- **Task objective**
Report each line of the records where "backbone" occurs.
-- Extracted records follows --
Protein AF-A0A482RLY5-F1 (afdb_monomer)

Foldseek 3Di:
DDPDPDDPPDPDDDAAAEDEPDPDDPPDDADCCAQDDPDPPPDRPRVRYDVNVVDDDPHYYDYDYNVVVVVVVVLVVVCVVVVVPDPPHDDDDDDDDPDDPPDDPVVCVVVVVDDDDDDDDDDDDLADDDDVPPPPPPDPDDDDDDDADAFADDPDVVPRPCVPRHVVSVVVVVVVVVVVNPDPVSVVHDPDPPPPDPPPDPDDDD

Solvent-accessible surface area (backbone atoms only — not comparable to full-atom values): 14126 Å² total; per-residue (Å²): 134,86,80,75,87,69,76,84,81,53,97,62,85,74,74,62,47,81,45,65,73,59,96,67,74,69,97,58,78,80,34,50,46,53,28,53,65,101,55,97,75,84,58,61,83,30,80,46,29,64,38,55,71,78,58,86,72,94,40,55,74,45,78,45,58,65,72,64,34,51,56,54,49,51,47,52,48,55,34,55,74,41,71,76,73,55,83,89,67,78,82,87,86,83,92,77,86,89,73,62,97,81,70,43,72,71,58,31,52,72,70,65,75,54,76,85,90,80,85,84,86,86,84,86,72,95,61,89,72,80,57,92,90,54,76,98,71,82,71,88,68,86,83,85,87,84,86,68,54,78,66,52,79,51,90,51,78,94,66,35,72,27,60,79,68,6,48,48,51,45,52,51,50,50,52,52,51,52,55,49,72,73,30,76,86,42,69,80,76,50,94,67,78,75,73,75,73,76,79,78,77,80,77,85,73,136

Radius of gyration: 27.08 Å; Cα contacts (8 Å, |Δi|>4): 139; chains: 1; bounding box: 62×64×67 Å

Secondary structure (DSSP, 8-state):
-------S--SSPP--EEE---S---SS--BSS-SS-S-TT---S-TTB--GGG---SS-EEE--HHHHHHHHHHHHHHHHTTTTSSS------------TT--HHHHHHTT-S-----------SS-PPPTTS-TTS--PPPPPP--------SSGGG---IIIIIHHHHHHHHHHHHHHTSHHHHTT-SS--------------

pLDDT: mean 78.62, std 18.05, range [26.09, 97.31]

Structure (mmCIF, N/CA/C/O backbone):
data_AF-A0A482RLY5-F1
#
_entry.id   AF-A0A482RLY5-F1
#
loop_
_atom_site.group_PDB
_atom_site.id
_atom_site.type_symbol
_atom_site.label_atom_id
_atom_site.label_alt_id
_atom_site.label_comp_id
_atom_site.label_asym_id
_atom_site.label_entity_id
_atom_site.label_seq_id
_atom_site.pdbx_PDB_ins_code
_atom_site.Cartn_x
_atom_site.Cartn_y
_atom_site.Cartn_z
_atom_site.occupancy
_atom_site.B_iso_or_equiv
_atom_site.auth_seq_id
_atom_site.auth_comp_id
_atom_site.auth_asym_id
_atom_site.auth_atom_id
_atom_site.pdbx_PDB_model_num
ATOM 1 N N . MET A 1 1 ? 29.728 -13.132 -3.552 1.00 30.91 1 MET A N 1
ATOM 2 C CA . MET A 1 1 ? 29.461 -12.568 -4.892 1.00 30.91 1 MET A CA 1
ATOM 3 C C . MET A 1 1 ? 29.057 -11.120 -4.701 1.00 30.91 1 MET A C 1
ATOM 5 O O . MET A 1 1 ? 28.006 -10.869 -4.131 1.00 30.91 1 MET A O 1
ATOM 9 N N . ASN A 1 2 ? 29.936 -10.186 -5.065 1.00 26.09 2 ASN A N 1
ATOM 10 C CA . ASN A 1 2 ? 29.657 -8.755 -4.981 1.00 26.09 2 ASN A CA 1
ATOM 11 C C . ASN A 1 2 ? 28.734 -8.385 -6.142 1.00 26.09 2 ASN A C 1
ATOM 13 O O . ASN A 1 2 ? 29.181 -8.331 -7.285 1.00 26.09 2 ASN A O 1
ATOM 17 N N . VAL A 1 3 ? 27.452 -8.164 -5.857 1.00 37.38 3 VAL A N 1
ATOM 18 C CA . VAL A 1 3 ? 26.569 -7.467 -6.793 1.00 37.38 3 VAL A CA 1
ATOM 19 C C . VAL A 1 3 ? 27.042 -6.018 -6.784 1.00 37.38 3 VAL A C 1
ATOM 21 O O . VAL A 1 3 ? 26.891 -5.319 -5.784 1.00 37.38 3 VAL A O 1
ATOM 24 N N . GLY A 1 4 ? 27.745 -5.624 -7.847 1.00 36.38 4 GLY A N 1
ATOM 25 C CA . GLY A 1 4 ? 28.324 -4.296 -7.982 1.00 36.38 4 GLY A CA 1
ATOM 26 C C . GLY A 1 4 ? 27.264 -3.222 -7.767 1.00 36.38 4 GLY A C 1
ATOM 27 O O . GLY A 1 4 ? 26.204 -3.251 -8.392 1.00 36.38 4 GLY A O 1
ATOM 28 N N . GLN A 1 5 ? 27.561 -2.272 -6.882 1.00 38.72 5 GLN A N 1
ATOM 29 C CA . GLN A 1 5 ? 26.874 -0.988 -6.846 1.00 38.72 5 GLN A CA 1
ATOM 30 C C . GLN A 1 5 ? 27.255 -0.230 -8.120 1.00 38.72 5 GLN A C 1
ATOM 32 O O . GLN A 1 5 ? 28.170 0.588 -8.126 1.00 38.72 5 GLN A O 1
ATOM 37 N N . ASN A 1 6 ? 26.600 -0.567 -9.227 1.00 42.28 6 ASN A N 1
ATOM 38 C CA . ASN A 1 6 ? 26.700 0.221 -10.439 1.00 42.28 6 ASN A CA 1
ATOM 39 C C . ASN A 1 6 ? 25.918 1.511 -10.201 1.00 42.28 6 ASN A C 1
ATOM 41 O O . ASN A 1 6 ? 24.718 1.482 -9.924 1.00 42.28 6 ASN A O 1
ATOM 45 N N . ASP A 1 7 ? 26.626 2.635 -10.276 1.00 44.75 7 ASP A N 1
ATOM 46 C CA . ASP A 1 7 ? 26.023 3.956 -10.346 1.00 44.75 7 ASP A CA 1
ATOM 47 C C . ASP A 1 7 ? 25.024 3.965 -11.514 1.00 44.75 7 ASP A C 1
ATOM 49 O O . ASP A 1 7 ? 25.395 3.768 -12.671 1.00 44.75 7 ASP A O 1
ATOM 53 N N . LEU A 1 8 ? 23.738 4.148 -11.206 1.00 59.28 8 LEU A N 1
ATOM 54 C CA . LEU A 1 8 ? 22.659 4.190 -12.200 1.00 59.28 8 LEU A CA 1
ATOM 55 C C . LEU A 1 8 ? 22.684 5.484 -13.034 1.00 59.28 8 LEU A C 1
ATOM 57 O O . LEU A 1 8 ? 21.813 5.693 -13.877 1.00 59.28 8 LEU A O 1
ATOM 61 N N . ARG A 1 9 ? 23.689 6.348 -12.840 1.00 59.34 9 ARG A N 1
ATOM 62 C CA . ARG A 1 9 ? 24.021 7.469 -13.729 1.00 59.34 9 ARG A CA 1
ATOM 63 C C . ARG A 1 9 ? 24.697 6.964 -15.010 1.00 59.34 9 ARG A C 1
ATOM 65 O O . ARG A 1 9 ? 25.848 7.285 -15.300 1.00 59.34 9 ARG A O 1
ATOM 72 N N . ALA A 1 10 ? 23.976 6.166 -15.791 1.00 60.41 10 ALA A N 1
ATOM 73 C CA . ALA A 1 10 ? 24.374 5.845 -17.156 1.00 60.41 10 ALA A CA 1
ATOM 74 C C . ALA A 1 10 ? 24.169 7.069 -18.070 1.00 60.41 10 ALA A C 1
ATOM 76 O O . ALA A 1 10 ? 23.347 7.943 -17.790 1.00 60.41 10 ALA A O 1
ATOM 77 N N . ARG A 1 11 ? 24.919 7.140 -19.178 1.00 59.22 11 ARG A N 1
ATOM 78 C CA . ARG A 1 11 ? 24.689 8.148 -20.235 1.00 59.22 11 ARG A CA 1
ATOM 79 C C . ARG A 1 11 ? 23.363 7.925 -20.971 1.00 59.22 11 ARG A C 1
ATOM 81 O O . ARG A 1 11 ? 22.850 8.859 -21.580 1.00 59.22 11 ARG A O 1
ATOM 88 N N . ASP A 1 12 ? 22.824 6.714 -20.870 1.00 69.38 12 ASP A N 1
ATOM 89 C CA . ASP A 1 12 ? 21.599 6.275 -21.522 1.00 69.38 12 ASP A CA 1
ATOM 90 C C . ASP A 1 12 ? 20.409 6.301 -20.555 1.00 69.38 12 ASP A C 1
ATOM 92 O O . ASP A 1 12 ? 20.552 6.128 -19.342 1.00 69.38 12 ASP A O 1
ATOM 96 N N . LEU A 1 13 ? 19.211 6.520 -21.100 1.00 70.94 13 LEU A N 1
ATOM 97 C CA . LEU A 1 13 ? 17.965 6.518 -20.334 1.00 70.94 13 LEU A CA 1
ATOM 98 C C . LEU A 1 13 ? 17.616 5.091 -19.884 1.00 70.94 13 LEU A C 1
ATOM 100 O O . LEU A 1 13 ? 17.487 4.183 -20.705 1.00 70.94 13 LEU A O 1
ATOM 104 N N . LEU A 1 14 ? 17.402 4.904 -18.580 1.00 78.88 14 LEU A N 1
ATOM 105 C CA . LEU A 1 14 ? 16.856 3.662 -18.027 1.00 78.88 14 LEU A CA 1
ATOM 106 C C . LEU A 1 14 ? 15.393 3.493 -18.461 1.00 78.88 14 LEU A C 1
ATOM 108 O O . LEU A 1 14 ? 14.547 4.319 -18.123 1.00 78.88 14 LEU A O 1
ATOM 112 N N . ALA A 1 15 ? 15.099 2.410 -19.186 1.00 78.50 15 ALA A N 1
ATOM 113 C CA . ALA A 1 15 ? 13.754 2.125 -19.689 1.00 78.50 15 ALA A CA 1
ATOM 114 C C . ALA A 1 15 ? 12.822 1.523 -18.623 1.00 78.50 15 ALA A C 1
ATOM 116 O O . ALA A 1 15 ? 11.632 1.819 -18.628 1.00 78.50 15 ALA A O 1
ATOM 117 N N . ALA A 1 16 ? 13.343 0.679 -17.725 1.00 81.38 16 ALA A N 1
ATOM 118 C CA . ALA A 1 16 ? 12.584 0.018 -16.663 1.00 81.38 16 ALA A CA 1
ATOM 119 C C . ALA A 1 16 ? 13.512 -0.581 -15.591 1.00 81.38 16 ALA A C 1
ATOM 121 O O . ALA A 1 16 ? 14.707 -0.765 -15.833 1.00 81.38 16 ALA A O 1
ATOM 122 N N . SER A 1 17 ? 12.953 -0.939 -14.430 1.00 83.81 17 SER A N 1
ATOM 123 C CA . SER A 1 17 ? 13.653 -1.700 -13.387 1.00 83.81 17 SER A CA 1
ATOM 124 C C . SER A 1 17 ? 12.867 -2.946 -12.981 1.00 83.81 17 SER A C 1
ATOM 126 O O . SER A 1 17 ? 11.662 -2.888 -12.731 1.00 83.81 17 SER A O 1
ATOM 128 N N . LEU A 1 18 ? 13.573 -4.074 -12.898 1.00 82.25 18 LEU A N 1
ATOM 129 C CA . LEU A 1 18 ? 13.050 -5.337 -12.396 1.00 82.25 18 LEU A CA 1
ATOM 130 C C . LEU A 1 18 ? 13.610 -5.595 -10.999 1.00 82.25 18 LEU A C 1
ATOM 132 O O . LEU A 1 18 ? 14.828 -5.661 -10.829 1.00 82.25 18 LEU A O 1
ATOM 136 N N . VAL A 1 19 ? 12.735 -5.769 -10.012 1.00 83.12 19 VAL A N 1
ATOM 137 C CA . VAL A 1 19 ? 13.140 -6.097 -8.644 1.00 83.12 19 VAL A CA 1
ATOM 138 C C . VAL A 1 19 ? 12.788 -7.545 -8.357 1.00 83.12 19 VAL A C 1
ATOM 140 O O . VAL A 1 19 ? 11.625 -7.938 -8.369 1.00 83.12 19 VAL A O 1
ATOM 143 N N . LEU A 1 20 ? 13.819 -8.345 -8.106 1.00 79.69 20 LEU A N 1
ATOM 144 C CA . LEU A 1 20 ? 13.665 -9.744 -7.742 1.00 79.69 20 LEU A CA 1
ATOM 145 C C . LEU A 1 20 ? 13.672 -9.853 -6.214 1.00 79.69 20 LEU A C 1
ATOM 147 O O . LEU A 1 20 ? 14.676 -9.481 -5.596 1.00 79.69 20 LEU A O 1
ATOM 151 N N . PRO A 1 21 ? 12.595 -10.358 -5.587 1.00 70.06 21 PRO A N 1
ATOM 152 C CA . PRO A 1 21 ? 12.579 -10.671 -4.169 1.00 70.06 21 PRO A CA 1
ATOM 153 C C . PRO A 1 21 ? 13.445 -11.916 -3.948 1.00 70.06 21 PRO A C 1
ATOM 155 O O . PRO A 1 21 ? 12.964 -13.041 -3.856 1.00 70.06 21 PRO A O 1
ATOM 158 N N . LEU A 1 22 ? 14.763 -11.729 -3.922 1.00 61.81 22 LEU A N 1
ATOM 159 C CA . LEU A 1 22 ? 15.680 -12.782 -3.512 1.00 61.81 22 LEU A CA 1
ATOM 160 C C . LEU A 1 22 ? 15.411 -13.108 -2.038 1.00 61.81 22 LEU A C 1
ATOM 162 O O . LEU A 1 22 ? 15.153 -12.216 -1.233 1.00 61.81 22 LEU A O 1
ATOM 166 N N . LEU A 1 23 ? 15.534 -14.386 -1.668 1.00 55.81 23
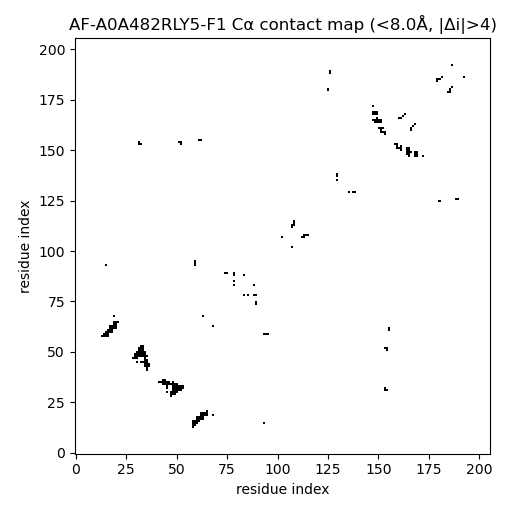 LEU A N 1
ATOM 167 C CA . LEU A 1 23 ? 15.364 -14.900 -0.294 1.00 55.81 23 LEU A CA 1
ATOM 168 C C . LEU A 1 23 ? 16.328 -14.278 0.742 1.00 55.81 23 LEU A C 1
ATOM 170 O O . LEU A 1 23 ? 16.294 -14.626 1.920 1.00 55.81 23 LEU A O 1
ATOM 174 N N . LEU A 1 24 ? 17.206 -13.375 0.313 1.00 55.62 24 LEU A N 1
ATOM 175 C CA . LEU A 1 24 ? 18.145 -12.652 1.149 1.00 55.62 24 LEU A CA 1
ATOM 176 C C . LEU A 1 24 ? 17.508 -11.325 1.558 1.00 55.62 24 LEU A C 1
ATOM 178 O O . LEU A 1 24 ? 17.500 -10.359 0.796 1.00 55.62 24 LEU A O 1
ATOM 182 N N . GLN A 1 25 ? 16.986 -11.276 2.783 1.00 64.69 25 GLN A N 1
ATOM 183 C CA . GLN A 1 25 ? 16.665 -10.001 3.414 1.00 64.69 25 GLN A CA 1
ATOM 184 C C . GLN A 1 25 ? 17.952 -9.166 3.528 1.00 64.69 25 GLN A C 1
ATOM 186 O O . GLN A 1 25 ? 19.016 -9.723 3.823 1.00 64.69 25 GLN A O 1
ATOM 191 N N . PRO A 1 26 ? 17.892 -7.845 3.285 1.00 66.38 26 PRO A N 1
-- Extracted records concluded --
- **Response area**
Solvent-accessible surface area (backbone atoms only — not comparable to full-atom values): 14126 Å² total; per-residue (Å²): 134,86,80,75,87,69,76,84,81,53,97,62,85,74,74,62,47,81,45,65,73,59,96,67,74,69,97,58,78,80,34,50,46,53,28,53,65,101,55,97,75,84,58,61,83,30,80,46,29,64,38,55,71,78,58,86,72,94,40,55,74,45,78,45,58,65,72,64,34,51,56,54,49,51,47,52,48,55,34,55,74,41,71,76,73,55,83,89,67,78,82,87,86,83,92,77,86,89,73,62,97,81,70,43,72,71,58,31,52,72,70,65,75,54,76,85,90,80,85,84,86,86,84,86,72,95,61,89,72,80,57,92,90,54,76,98,71,82,71,88,68,86,83,85,87,84,86,68,54,78,66,52,79,51,90,51,78,94,66,35,72,27,60,79,68,6,48,48,51,45,52,51,50,50,52,52,51,52,55,49,72,73,30,76,86,42,69,80,76,50,94,67,78,75,73,75,73,76,79,78,77,80,77,85,73,136
Structure (mmCIF, N/CA/C/O backbone):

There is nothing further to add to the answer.